This research introduces a novel application of a masked Proximal Policy Optimization (PPO) algorithm from the field of deep reinforcement learning (RL), for determining the most efficient sequence of space debris visitation, utilizing the Lambert solver as per Izzo's adaptation for individual rendezvous. The aim is to optimize the sequence in which all the given debris should be visited to get the least total time for rendezvous for the entire mission. A neural network (NN) policy is developed, trained on simulated space missions with varying debris fields. After training, the neural network calculates approximately optimal paths using Izzo's adaptation of Lambert maneuvers. Performance is evaluated against standard heuristics in mission planning. The reinforcement learning approach demonstrates a significant improvement in planning efficiency by optimizing the sequence for debris rendezvous, reducing the total mission time by an average of approximately {10.96\%} and {13.66\%} compared to the Genetic and Greedy algorithms, respectively. The model on average identifies the most time-efficient sequence for debris visitation across various simulated scenarios with the fastest computational speed. This approach signifies a step forward in enhancing mission planning strategies for space debris clearance.

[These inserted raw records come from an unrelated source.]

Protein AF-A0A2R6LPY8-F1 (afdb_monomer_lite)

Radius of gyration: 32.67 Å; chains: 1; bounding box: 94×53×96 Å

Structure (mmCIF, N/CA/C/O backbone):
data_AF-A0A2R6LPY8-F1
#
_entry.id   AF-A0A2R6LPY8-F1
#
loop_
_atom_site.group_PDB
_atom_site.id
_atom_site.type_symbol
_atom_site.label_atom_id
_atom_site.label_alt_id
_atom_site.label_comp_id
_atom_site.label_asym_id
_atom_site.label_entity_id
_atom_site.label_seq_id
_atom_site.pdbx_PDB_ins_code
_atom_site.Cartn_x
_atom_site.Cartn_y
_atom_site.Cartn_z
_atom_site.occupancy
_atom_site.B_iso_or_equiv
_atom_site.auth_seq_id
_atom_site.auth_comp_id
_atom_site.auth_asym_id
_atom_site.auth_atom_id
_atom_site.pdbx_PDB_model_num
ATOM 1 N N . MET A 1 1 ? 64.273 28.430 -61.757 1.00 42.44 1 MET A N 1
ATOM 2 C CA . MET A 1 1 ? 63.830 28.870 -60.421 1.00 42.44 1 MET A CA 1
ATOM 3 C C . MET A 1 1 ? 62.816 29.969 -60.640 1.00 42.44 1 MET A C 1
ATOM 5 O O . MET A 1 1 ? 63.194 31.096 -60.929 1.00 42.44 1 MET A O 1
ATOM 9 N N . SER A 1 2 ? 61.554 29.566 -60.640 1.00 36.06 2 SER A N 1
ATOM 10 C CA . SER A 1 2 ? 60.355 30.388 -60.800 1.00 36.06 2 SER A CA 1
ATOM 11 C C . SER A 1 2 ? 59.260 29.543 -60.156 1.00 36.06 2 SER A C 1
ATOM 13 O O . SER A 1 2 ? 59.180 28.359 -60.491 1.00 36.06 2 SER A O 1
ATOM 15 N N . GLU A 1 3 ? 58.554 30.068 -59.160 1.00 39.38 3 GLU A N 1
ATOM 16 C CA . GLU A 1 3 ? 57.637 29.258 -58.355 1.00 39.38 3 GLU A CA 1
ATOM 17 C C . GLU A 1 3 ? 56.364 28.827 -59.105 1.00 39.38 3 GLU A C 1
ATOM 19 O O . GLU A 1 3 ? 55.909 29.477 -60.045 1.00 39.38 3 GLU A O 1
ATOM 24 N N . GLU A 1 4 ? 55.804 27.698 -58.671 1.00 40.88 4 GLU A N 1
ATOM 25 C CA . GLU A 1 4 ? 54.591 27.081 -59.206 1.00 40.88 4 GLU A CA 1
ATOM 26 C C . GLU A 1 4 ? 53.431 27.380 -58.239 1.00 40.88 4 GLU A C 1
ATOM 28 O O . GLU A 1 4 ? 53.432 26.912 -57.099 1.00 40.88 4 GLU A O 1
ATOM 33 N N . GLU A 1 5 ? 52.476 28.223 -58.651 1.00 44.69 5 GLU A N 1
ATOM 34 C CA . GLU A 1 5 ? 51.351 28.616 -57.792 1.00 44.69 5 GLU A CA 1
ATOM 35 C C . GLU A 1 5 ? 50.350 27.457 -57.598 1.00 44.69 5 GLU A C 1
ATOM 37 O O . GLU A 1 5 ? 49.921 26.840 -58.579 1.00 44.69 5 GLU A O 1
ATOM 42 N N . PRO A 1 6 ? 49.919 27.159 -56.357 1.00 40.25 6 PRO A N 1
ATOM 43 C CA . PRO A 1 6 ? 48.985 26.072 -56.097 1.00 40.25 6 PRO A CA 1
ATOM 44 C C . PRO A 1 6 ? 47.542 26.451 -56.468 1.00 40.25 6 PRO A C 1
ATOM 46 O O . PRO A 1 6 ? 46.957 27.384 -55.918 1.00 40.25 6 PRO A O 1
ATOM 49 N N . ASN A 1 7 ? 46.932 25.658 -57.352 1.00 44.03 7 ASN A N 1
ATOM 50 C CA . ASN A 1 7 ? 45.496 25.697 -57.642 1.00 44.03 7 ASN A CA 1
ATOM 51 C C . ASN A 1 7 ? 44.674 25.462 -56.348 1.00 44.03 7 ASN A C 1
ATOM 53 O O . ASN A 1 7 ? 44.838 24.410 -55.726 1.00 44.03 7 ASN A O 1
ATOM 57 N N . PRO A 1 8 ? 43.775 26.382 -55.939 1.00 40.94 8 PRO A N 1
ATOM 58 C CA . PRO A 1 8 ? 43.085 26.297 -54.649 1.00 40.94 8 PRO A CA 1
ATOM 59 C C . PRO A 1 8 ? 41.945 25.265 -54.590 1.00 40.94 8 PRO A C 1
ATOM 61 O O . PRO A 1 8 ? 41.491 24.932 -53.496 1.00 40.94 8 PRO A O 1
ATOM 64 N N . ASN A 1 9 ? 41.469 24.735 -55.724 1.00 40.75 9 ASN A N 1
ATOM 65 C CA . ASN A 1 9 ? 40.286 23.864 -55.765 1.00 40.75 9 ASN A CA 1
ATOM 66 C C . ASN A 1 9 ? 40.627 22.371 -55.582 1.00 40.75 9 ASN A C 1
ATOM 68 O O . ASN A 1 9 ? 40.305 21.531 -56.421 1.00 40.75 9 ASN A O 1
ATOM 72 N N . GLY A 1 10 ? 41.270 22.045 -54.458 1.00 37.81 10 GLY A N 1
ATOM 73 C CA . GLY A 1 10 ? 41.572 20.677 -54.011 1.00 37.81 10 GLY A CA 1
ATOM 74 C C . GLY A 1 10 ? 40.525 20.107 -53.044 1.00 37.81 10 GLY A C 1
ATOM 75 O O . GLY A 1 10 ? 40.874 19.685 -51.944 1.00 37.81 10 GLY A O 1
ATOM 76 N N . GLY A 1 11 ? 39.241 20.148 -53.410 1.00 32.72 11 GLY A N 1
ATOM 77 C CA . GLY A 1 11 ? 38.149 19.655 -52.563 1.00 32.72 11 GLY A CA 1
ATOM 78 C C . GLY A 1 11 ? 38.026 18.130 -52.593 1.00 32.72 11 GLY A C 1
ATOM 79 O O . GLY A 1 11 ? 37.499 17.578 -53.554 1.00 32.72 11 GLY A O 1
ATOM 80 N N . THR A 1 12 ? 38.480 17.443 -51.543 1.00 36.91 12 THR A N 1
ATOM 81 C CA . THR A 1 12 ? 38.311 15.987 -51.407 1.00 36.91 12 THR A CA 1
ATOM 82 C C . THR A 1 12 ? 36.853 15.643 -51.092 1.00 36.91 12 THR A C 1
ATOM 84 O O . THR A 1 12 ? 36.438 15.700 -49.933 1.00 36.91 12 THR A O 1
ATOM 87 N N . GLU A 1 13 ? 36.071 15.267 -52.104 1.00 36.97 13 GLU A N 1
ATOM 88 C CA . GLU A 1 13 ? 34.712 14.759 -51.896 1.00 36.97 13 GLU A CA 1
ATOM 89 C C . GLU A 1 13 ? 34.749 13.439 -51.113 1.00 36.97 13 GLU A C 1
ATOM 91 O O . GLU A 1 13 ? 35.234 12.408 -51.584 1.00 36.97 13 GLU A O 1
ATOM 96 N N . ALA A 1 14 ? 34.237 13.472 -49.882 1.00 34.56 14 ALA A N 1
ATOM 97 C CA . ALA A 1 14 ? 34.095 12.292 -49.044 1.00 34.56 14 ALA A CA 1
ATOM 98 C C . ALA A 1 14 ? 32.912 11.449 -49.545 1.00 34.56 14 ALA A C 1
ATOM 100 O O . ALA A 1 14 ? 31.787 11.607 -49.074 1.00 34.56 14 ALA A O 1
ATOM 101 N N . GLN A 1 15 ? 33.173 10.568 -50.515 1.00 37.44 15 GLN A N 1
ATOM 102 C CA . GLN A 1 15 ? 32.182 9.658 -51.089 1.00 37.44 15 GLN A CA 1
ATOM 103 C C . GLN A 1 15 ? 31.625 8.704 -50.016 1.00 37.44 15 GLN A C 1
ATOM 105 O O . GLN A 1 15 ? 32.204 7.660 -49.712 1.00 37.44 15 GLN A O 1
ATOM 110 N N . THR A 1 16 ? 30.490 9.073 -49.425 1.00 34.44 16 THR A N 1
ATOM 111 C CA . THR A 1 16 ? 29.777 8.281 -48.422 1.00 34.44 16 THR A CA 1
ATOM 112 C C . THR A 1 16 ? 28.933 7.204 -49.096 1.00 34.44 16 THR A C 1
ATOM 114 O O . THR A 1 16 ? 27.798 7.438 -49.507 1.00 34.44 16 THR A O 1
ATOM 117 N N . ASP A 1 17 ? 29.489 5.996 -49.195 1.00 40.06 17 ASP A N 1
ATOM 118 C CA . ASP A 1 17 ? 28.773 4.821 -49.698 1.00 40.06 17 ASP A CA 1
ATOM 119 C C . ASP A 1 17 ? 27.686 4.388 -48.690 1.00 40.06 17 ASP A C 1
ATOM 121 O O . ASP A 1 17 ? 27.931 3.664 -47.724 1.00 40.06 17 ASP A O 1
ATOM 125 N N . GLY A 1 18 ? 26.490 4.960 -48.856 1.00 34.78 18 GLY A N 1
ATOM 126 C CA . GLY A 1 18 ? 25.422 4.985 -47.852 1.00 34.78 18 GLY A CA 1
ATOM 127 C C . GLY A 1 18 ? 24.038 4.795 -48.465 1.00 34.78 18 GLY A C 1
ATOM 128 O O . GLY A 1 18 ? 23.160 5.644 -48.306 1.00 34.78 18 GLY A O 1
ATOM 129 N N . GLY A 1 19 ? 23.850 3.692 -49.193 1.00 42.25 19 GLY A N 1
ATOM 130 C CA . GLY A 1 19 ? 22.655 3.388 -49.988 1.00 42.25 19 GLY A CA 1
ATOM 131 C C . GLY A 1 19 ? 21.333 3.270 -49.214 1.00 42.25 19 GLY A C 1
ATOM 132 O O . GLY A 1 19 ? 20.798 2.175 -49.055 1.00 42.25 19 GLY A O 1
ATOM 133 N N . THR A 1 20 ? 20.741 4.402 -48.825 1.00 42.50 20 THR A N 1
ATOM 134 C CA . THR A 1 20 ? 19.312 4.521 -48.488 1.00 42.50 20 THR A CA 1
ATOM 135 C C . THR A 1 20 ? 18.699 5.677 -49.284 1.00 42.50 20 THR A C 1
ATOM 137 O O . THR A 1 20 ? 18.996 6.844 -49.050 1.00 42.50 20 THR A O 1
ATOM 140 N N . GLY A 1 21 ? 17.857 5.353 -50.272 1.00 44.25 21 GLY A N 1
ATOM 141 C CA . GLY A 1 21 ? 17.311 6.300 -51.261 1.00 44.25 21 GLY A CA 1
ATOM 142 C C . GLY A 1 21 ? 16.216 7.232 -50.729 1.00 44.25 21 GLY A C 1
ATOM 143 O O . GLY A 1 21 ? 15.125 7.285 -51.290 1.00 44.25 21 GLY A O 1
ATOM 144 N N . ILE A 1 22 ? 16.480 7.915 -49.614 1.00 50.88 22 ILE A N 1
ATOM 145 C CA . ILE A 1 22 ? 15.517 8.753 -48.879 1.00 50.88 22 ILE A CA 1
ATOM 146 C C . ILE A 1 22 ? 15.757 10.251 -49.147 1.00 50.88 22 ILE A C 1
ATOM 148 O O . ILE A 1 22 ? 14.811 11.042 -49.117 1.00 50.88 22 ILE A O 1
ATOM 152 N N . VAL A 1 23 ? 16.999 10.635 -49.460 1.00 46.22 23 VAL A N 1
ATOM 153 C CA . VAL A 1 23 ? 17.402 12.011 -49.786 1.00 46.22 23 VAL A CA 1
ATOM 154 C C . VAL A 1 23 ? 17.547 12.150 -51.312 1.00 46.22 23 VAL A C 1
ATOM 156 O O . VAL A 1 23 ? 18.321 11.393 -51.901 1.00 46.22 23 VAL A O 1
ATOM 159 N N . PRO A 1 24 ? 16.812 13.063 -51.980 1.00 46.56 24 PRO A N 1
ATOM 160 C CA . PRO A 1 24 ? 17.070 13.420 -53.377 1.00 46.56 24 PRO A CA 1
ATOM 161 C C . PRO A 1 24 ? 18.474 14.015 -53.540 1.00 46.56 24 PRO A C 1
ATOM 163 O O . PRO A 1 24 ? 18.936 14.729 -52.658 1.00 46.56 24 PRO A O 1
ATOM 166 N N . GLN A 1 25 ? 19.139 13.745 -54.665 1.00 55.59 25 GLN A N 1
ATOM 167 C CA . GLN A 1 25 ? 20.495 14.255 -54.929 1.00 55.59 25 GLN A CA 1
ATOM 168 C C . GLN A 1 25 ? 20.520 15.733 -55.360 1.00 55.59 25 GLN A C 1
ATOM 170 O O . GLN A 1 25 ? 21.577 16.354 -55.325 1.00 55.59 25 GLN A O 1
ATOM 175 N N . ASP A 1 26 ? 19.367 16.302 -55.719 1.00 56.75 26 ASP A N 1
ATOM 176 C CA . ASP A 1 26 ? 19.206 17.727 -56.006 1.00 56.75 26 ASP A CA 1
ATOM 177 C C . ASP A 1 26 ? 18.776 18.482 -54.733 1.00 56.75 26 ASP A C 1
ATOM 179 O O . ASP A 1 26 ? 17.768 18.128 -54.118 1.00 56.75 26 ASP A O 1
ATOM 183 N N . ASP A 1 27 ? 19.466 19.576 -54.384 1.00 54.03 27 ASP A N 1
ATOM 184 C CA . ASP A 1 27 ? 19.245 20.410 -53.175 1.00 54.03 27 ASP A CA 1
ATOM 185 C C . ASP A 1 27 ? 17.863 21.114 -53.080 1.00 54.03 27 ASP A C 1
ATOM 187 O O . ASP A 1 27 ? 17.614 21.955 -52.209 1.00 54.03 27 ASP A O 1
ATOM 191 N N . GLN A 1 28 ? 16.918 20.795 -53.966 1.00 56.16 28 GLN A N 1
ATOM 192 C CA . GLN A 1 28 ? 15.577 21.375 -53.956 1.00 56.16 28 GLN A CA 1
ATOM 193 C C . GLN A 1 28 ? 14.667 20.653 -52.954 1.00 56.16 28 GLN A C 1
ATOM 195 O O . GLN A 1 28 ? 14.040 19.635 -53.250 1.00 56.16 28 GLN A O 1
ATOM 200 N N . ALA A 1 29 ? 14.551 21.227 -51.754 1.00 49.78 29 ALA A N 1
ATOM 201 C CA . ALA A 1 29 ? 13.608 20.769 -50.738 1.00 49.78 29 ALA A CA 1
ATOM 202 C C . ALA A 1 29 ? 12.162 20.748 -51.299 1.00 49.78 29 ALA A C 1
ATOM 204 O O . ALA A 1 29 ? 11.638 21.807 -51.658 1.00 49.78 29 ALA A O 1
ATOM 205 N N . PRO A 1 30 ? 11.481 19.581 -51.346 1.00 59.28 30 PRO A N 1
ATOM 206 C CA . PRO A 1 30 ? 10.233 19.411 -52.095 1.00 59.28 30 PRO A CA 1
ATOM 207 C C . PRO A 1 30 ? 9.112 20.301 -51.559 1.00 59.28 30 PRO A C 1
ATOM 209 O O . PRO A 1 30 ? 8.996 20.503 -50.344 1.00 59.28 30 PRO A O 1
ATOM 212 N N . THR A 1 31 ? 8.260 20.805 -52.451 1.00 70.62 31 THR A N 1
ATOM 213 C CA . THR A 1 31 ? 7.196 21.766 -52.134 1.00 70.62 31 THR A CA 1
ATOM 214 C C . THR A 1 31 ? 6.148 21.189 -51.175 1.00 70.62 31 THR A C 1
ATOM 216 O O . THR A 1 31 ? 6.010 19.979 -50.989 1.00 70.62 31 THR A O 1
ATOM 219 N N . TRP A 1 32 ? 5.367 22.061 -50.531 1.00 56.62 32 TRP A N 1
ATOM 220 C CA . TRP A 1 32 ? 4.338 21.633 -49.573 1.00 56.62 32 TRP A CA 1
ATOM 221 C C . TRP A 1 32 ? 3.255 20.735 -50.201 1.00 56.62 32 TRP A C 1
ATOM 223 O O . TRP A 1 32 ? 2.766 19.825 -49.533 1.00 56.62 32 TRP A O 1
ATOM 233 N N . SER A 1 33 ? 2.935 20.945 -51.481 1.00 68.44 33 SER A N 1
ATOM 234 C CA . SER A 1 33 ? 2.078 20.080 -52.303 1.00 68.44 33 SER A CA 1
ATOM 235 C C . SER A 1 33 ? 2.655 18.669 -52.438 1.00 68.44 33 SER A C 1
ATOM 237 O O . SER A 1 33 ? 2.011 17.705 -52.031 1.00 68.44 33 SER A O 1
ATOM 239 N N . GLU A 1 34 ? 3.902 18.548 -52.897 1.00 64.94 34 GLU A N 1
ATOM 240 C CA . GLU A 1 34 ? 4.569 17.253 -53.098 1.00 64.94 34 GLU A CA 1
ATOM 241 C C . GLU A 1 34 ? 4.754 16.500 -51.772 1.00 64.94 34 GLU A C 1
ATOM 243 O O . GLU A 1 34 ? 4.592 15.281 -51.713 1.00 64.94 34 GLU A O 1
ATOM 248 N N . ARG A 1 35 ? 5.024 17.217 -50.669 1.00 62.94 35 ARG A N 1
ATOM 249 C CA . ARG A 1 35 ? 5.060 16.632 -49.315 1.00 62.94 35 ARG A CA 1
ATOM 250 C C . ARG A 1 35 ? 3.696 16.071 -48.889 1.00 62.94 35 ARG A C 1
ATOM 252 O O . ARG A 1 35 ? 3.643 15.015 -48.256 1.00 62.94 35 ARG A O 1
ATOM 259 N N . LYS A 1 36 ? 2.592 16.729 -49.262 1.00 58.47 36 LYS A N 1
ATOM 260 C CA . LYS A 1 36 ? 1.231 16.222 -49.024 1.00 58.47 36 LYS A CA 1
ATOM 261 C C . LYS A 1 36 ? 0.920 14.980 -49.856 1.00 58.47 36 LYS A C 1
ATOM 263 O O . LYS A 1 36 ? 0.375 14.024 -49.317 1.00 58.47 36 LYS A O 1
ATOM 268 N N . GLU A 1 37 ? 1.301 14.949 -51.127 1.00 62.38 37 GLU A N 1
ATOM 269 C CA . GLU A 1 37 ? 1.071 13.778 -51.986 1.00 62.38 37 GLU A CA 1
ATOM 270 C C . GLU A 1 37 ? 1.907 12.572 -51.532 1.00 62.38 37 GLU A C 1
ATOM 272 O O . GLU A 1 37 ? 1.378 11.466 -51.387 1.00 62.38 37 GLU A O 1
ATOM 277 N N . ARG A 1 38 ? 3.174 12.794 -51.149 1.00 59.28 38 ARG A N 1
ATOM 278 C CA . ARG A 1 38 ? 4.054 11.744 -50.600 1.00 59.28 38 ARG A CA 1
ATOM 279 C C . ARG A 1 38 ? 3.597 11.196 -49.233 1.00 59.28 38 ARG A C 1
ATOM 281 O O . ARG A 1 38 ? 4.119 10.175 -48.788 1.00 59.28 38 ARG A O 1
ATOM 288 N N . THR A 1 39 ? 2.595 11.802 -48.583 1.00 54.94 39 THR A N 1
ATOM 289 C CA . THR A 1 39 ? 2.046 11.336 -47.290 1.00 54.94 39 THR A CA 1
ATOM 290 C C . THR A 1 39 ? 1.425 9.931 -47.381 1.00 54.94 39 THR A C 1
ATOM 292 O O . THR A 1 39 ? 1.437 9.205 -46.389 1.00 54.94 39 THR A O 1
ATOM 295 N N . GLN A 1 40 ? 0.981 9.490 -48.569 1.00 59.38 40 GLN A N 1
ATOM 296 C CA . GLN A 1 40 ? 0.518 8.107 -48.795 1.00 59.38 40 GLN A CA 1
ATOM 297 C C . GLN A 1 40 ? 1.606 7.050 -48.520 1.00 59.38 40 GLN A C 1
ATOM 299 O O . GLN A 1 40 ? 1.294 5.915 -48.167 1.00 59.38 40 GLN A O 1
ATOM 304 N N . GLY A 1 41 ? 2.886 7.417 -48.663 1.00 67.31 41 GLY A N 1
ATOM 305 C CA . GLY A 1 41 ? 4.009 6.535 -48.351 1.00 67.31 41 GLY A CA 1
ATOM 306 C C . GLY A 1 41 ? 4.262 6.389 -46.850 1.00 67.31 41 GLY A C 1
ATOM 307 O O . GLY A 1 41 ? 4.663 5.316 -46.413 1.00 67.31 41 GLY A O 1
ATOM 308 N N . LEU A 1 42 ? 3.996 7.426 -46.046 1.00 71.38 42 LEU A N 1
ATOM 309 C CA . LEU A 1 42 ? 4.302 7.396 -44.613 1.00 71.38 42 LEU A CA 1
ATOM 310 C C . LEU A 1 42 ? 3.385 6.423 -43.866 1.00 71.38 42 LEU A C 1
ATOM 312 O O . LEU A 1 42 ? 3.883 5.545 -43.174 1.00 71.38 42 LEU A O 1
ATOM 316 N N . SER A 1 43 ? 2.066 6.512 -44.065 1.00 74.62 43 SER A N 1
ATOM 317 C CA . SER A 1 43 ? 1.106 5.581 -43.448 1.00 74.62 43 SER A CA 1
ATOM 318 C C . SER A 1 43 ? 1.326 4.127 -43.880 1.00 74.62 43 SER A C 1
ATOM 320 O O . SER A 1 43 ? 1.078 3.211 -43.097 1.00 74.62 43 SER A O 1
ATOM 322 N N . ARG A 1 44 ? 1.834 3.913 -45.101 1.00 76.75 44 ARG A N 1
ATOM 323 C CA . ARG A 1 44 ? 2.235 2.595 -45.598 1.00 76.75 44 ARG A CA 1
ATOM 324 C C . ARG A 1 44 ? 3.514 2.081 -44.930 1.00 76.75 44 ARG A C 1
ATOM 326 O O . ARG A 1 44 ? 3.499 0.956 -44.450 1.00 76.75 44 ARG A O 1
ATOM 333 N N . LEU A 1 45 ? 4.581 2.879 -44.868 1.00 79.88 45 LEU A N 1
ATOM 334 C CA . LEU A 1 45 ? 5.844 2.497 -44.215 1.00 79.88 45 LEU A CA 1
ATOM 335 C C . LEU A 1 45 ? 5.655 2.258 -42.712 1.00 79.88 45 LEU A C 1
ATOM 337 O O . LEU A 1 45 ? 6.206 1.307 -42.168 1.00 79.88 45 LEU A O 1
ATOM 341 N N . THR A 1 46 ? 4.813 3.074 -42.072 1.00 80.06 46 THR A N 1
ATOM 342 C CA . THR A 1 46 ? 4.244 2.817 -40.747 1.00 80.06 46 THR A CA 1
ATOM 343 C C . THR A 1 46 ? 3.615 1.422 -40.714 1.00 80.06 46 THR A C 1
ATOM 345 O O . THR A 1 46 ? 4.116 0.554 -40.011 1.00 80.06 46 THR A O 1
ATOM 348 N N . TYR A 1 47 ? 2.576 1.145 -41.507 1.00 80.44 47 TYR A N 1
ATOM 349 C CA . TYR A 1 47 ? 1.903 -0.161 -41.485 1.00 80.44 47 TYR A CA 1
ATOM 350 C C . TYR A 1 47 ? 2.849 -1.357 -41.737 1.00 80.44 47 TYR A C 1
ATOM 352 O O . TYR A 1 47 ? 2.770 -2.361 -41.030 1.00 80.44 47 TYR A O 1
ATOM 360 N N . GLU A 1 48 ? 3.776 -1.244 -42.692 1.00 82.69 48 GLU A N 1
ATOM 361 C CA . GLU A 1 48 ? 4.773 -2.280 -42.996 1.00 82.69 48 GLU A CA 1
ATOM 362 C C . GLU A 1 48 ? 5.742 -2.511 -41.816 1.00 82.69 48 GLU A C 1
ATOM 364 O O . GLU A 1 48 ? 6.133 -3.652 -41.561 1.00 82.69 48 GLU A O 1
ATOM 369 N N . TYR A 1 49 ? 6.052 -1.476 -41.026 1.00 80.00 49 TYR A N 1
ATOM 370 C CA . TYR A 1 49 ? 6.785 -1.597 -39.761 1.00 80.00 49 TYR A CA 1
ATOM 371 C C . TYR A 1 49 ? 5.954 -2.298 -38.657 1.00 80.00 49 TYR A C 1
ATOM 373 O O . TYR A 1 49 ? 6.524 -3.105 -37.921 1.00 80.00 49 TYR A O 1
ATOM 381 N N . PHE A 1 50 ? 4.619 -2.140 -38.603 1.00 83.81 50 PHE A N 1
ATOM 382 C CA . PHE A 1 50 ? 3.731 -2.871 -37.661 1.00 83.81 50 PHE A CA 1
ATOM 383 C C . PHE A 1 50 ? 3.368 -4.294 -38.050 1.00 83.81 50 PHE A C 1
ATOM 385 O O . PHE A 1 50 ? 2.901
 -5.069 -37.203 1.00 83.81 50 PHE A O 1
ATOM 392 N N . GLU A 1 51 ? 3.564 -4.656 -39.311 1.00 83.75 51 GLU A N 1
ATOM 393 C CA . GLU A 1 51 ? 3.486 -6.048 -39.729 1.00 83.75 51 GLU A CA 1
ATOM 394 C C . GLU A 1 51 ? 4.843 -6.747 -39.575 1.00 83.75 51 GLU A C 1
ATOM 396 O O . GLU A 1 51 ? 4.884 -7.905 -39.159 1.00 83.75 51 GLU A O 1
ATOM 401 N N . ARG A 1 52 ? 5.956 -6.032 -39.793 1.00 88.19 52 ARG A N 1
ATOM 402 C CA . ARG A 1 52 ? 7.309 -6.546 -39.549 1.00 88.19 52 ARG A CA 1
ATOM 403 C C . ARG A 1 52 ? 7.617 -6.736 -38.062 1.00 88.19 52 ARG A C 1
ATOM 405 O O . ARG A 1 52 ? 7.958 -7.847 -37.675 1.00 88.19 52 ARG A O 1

翻译：本研究引入了一种来自深度强化学习领域的掩码近端策略优化算法的新颖应用，用于确定空间碎片访问的最优序列，其中利用Izzo改进的Lambert求解器处理单个交会任务。目标是优化所有给定碎片的访问顺序，以使整个任务的总交会时间最小化。我们开发了一种神经网络策略，并在具有不同碎片场的模拟空间任务上进行训练。训练完成后，该神经网络使用Izzo改进的Lambert机动方法计算近似最优路径。研究通过与任务规划中的标准启发式方法进行性能对比评估。强化学习方法通过优化碎片交会序列，相比遗传算法和贪婪算法分别平均减少约{10.96\%}和{13.66\%}的总任务时间，在规划效率上展现出显著提升。该模型在各种模拟场景中平均能以最快的计算速度识别出时间最优的碎片访问序列。这一方法标志着空间碎片清除任务规划策略向前迈进了一步。